**WHAT TO PRODUCE**
From the listing below, output only the lines starting at the line that has "ATOM 53 C CA" and ending at the line that has "ATOM 64 N N", exactly as they appear, ends included.

**DATA**
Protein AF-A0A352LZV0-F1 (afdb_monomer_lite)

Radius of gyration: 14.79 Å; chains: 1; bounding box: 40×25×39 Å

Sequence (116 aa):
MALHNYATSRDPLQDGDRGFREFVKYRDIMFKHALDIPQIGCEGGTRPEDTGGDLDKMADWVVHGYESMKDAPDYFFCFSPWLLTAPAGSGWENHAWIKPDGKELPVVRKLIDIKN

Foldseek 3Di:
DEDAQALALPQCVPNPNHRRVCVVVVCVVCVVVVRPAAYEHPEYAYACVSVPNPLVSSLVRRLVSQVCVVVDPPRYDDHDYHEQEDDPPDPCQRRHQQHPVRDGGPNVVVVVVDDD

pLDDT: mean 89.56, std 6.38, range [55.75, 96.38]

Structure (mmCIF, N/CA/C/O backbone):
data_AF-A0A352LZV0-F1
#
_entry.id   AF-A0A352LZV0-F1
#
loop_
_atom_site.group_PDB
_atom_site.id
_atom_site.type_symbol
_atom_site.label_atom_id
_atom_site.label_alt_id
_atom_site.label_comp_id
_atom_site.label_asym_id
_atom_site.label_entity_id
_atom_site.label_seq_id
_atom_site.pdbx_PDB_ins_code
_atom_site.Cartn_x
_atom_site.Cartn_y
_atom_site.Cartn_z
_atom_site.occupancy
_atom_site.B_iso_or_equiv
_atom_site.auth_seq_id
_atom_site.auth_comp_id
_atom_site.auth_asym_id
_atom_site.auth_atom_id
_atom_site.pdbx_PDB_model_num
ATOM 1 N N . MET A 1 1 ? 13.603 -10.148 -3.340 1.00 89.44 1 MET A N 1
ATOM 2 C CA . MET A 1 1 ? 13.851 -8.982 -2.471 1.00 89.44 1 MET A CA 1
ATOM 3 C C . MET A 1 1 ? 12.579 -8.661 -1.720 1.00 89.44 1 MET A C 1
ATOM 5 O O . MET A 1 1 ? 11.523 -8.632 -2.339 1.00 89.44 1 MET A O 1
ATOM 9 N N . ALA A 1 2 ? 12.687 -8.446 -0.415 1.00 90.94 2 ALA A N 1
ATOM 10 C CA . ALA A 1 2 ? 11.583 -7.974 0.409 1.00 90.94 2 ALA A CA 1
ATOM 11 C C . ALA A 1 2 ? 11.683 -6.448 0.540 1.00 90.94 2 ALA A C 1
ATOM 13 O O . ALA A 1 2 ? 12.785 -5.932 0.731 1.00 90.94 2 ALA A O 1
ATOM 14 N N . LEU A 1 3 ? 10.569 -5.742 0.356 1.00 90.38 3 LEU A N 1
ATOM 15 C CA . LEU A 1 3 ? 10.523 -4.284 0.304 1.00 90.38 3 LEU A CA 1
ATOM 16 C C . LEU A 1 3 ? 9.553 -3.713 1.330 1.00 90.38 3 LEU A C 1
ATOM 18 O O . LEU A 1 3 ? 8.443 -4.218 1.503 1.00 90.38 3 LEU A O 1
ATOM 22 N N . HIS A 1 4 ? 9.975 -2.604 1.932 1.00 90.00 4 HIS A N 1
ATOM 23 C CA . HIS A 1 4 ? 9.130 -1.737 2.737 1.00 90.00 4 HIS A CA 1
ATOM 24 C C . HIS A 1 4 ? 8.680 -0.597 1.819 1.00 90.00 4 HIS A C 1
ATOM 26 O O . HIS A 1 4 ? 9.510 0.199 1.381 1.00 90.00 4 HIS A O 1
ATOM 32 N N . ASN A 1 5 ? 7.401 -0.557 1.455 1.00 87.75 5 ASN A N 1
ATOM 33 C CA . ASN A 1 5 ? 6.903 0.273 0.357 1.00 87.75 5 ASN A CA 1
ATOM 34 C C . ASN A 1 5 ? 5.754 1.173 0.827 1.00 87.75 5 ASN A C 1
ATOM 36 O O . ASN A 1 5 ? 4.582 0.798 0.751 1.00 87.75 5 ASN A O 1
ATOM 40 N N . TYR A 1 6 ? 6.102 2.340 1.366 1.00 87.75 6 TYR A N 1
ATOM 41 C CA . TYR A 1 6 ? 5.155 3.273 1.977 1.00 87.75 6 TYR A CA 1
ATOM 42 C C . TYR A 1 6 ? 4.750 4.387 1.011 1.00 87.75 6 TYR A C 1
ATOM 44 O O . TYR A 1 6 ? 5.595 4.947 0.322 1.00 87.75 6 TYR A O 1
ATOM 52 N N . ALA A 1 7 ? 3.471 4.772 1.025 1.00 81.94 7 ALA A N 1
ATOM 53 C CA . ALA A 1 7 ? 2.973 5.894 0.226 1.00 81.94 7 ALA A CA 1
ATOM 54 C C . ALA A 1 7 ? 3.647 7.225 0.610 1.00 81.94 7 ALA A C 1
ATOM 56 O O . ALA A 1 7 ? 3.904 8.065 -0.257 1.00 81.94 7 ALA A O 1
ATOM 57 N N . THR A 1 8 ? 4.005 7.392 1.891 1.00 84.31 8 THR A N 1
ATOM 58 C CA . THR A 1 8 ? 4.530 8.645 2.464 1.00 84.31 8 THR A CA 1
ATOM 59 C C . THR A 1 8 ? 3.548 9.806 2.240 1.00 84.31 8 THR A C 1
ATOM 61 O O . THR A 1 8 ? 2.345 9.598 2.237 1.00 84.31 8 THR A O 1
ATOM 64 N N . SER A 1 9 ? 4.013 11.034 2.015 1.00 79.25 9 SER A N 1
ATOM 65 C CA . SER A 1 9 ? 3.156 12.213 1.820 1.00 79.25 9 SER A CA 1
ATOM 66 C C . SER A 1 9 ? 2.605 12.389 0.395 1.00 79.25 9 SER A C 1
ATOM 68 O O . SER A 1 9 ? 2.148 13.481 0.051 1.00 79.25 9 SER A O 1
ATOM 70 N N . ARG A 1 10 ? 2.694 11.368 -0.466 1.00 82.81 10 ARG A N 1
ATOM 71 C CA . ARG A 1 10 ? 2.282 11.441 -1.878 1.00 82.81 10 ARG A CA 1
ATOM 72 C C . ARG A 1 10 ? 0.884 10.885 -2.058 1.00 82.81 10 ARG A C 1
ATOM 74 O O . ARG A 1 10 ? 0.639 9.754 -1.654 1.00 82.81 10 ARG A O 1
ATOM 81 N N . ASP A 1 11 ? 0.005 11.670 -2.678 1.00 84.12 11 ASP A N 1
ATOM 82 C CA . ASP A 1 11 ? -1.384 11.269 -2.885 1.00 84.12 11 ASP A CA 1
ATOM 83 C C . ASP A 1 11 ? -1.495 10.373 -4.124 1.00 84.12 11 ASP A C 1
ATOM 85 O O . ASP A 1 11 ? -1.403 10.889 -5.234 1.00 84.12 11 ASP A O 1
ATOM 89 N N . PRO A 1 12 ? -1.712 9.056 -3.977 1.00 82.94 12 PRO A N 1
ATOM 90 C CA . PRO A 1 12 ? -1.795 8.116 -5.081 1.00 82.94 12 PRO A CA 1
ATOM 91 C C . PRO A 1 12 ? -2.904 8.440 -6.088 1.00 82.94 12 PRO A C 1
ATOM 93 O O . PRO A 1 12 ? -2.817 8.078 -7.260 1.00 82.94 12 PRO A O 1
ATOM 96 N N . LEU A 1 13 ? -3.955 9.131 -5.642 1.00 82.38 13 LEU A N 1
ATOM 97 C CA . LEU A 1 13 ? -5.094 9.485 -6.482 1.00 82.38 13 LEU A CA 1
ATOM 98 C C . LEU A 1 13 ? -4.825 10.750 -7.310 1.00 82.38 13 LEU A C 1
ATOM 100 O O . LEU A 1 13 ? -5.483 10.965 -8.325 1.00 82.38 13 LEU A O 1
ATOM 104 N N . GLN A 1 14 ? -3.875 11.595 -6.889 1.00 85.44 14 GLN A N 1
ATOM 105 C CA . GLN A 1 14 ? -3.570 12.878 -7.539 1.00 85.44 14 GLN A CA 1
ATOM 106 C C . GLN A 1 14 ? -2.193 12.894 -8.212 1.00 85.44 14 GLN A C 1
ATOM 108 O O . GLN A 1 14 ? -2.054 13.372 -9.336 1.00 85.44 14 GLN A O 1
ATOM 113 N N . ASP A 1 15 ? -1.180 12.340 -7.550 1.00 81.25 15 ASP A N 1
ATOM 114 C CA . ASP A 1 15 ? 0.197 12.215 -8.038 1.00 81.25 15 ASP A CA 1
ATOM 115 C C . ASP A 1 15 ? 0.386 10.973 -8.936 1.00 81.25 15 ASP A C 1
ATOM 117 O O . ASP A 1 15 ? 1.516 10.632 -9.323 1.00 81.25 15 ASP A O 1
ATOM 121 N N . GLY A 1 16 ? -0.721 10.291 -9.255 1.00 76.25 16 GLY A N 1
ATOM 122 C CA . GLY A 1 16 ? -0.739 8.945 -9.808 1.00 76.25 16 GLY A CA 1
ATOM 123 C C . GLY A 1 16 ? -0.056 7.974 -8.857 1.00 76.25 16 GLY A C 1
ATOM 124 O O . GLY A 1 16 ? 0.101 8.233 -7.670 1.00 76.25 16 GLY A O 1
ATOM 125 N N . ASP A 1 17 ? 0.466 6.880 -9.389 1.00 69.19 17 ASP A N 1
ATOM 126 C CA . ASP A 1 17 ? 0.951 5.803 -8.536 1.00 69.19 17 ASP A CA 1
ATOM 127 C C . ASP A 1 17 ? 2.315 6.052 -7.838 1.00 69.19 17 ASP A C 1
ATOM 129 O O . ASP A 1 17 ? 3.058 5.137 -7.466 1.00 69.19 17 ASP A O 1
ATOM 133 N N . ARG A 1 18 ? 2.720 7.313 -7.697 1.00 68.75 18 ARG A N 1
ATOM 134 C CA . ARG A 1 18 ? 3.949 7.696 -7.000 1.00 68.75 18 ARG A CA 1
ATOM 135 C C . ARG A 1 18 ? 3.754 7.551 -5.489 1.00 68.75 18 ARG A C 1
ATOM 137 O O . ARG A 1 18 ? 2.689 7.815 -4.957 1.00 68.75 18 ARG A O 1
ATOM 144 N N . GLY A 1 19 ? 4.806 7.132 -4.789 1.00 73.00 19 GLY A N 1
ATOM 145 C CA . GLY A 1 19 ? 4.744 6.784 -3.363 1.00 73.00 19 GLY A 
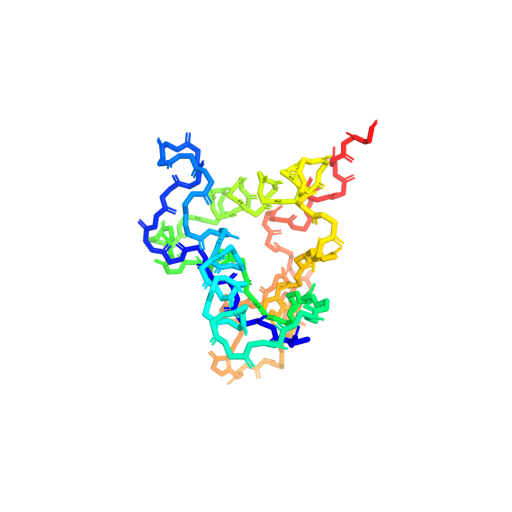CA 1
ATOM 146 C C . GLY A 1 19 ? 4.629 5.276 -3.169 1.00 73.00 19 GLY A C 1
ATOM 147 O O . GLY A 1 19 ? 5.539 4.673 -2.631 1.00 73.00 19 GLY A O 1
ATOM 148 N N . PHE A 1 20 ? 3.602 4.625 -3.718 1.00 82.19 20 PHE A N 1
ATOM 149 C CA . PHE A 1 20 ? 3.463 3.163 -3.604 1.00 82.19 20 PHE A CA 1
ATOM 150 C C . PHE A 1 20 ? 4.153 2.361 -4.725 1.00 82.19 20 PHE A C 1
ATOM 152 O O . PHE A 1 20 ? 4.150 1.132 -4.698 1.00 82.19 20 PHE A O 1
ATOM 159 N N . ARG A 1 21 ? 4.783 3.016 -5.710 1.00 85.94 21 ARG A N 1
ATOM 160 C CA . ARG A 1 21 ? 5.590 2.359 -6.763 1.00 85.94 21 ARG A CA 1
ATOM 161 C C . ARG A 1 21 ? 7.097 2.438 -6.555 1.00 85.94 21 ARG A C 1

...

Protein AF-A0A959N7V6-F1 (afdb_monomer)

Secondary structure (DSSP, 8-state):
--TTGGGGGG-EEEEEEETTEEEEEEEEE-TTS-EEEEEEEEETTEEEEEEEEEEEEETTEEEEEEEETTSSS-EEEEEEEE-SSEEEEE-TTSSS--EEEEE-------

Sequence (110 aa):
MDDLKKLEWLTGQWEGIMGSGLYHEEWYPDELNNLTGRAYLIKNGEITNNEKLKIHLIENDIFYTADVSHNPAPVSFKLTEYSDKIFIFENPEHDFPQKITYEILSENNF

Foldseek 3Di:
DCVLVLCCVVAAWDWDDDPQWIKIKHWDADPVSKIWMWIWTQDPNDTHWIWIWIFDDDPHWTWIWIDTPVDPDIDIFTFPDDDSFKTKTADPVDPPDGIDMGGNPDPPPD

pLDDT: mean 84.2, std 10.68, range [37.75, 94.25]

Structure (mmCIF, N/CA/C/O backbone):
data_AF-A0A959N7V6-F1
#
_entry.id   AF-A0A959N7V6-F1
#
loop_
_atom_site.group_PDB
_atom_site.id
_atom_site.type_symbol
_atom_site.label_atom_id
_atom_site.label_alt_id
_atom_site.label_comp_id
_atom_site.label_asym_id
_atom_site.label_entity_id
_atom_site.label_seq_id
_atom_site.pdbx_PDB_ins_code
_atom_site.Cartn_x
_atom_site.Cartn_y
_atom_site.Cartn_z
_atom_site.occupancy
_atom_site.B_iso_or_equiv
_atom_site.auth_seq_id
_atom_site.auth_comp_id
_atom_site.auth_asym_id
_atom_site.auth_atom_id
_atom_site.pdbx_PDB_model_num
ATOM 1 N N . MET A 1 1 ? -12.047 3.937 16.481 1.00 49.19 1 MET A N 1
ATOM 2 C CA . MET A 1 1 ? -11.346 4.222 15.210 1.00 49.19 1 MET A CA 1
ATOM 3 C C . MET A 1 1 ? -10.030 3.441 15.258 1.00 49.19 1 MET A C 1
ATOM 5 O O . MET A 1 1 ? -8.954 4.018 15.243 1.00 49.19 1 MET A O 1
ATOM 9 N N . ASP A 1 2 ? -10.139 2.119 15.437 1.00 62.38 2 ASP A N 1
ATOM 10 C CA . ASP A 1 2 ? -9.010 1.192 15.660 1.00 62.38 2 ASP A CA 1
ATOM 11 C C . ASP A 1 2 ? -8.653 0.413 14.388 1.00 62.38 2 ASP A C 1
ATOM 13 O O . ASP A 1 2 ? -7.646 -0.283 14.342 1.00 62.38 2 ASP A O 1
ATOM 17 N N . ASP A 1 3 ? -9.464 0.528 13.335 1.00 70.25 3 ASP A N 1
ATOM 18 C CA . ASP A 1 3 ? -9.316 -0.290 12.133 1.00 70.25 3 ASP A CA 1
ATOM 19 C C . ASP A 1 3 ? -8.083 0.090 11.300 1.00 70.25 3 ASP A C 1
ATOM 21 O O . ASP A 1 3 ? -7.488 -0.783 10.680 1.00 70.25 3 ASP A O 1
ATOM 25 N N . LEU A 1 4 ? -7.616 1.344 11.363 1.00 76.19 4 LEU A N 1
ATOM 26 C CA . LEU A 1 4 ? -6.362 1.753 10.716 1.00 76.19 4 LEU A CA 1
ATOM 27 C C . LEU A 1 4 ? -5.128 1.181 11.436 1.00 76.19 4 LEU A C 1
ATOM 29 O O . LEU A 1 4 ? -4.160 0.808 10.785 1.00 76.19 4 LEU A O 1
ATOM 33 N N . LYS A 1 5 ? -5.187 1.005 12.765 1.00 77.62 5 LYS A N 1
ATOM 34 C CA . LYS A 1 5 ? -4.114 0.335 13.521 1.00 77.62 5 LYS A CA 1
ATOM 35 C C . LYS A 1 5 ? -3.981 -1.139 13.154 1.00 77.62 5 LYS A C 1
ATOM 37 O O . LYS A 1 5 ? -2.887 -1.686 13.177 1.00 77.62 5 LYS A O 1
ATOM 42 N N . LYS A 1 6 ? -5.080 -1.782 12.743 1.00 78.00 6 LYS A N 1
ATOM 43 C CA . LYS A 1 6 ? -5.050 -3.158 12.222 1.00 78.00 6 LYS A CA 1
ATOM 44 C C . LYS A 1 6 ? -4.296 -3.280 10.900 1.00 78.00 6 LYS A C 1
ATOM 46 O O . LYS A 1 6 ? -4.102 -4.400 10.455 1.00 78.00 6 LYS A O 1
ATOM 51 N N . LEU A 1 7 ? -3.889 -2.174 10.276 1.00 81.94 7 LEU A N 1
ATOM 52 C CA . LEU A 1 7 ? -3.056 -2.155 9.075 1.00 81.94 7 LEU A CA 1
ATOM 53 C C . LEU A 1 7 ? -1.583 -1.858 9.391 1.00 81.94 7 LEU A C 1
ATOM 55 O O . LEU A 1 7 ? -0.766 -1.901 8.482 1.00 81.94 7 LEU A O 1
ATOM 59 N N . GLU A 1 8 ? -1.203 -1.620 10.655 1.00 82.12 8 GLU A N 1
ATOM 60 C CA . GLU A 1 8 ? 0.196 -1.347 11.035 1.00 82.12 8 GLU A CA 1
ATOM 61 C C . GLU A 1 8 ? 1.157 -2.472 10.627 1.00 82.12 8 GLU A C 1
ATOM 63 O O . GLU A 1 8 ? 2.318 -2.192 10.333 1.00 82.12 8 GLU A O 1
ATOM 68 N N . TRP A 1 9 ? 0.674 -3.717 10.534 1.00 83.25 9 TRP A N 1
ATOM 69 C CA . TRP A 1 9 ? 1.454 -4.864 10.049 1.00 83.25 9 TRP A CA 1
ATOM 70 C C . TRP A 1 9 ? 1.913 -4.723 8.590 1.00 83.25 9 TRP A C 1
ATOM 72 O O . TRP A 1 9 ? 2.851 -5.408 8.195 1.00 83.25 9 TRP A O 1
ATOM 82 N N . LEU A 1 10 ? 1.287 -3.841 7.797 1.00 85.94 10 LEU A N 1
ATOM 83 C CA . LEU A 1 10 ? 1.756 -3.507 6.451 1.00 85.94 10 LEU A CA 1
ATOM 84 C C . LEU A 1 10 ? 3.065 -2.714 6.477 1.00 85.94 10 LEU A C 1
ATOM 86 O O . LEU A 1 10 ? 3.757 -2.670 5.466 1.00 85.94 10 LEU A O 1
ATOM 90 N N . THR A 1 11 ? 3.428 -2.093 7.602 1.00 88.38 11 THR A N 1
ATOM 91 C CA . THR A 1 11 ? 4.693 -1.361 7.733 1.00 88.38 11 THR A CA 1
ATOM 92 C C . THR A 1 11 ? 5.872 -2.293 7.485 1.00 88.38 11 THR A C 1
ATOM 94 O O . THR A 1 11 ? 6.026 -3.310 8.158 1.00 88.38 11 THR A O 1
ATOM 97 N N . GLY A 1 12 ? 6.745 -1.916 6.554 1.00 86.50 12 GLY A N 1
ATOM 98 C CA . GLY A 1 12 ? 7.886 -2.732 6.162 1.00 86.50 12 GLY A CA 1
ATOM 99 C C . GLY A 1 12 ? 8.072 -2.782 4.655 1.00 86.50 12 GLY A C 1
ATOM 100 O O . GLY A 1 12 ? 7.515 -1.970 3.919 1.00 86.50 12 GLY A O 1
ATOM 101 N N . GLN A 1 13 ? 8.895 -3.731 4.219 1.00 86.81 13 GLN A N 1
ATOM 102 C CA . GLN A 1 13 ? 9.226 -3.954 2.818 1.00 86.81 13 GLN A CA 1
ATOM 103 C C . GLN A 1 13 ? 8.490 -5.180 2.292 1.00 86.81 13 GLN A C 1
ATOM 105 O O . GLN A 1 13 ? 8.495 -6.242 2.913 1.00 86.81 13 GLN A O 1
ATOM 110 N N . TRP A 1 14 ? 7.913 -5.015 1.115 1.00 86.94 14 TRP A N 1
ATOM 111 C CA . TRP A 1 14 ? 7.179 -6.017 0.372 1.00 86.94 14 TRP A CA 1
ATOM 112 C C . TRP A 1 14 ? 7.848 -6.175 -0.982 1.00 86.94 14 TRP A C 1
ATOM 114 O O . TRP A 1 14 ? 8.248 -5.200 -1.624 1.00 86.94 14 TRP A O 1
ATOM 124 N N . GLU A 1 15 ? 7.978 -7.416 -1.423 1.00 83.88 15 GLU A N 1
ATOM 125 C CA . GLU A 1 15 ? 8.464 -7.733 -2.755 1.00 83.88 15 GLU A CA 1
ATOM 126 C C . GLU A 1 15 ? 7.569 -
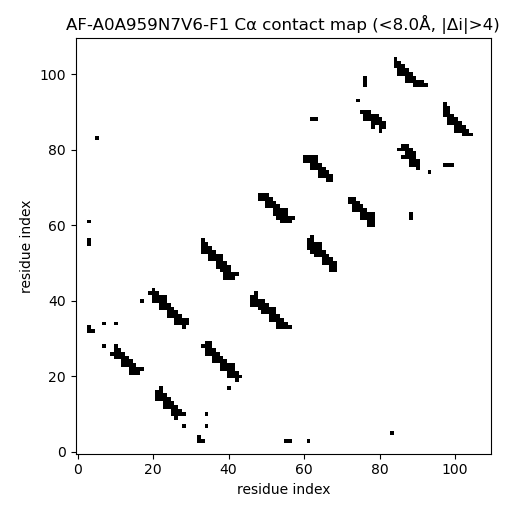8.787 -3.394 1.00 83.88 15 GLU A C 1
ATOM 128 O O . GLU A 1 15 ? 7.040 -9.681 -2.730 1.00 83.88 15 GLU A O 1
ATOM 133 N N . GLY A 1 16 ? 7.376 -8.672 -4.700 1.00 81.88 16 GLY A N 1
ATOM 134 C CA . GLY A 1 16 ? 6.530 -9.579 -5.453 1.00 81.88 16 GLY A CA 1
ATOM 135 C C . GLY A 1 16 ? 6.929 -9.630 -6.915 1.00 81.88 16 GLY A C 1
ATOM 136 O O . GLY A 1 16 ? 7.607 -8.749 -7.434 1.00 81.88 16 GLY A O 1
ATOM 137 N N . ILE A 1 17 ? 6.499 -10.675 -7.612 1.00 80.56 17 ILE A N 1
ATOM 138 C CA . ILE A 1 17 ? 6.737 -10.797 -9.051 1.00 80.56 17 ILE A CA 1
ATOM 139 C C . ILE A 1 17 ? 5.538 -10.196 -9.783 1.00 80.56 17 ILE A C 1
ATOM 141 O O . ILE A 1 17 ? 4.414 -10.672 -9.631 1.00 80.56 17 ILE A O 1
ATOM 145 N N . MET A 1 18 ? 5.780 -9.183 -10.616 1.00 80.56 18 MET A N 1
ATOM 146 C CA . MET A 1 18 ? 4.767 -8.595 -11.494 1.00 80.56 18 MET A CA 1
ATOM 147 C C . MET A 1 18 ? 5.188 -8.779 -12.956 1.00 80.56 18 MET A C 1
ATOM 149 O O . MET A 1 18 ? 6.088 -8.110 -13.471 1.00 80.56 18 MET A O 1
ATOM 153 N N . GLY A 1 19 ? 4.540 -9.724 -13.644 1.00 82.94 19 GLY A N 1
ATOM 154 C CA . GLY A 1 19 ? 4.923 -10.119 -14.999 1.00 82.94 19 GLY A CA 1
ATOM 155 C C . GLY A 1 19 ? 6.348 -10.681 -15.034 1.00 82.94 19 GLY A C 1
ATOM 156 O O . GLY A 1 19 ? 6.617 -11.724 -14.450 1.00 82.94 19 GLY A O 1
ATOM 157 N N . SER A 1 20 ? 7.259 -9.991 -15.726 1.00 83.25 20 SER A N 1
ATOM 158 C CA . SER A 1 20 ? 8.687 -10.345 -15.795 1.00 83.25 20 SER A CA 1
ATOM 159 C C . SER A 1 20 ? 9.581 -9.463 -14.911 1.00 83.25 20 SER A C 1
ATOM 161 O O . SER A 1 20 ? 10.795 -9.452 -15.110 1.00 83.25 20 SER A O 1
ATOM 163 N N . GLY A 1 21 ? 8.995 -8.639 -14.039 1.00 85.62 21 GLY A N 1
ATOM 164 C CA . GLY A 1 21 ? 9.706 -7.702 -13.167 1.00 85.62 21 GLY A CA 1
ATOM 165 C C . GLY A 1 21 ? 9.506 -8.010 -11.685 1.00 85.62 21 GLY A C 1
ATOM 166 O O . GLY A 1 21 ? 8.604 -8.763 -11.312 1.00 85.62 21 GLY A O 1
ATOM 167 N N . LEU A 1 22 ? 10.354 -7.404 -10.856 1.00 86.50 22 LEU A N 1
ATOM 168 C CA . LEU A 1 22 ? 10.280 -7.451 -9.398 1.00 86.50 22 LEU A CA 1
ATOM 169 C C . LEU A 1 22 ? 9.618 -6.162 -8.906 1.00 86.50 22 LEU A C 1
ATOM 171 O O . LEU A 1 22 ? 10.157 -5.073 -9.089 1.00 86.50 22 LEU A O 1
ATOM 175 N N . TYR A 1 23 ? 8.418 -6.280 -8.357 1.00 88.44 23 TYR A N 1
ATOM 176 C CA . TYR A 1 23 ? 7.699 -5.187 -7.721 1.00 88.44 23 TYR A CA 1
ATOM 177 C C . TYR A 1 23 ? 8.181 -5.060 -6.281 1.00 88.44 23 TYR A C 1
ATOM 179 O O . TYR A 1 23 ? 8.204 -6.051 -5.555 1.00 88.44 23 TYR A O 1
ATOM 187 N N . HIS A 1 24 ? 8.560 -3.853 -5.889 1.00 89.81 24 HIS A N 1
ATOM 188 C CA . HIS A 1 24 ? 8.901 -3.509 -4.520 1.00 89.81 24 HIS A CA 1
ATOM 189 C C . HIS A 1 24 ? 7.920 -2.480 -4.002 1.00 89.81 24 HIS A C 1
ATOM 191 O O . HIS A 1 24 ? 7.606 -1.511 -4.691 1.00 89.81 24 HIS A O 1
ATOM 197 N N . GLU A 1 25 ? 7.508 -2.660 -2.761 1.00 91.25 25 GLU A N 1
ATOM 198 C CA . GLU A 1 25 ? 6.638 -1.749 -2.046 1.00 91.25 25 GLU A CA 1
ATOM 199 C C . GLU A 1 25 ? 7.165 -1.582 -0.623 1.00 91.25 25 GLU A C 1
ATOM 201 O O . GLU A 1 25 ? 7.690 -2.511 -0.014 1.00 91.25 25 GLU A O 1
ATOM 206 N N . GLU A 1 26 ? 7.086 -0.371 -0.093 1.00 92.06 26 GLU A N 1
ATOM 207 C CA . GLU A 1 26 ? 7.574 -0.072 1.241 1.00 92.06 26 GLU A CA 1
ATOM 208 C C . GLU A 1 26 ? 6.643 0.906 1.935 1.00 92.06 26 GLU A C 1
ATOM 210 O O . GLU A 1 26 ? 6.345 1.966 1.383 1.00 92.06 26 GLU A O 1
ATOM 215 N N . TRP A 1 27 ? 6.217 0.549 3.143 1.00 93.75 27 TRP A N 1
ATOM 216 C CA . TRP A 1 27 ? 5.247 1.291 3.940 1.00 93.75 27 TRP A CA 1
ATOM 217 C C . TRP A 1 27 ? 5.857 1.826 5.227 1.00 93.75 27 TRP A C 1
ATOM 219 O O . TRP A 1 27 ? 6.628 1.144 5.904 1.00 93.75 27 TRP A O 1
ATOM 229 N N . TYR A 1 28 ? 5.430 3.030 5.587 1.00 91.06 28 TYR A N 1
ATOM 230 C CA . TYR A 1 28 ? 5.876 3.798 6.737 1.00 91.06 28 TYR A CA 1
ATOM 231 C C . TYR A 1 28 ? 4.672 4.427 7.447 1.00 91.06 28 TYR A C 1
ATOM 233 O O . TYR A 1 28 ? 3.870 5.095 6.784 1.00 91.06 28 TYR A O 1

**RESULT OF THIS EXERCISE**
ATOM 53 C CA . ALA A 1 7 ? 2.973 5.894 0.226 1.00 81.94 7 ALA A CA 1
ATOM 54 C C . ALA A 1 7 ? 3.647 7.225 0.610 1.00 81.94 7 ALA A C 1
ATOM 56 O O . ALA A 1 7 ? 3.904 8.065 -0.257 1.00 81.94 7 ALA A O 1
ATOM 57 N N . THR A 1 8 ? 4.005 7.392 1.891 1.00 84.31 8 THR A N 1
ATOM 58 C CA . THR A 1 8 ? 4.530 8.645 2.464 1.00 84.31 8 THR A CA 1
ATOM 59 C C . THR A 1 8 ? 3.548 9.806 2.240 1.00 84.31 8 THR A C 1
ATOM 61 O O . THR A 1 8 ? 2.345 9.598 2.237 1.00 84.31 8 THR A O 1
ATOM 64 N N . SER A 1 9 ? 4.013 11.034 2.015 1.00 79.25 9 SER A N 1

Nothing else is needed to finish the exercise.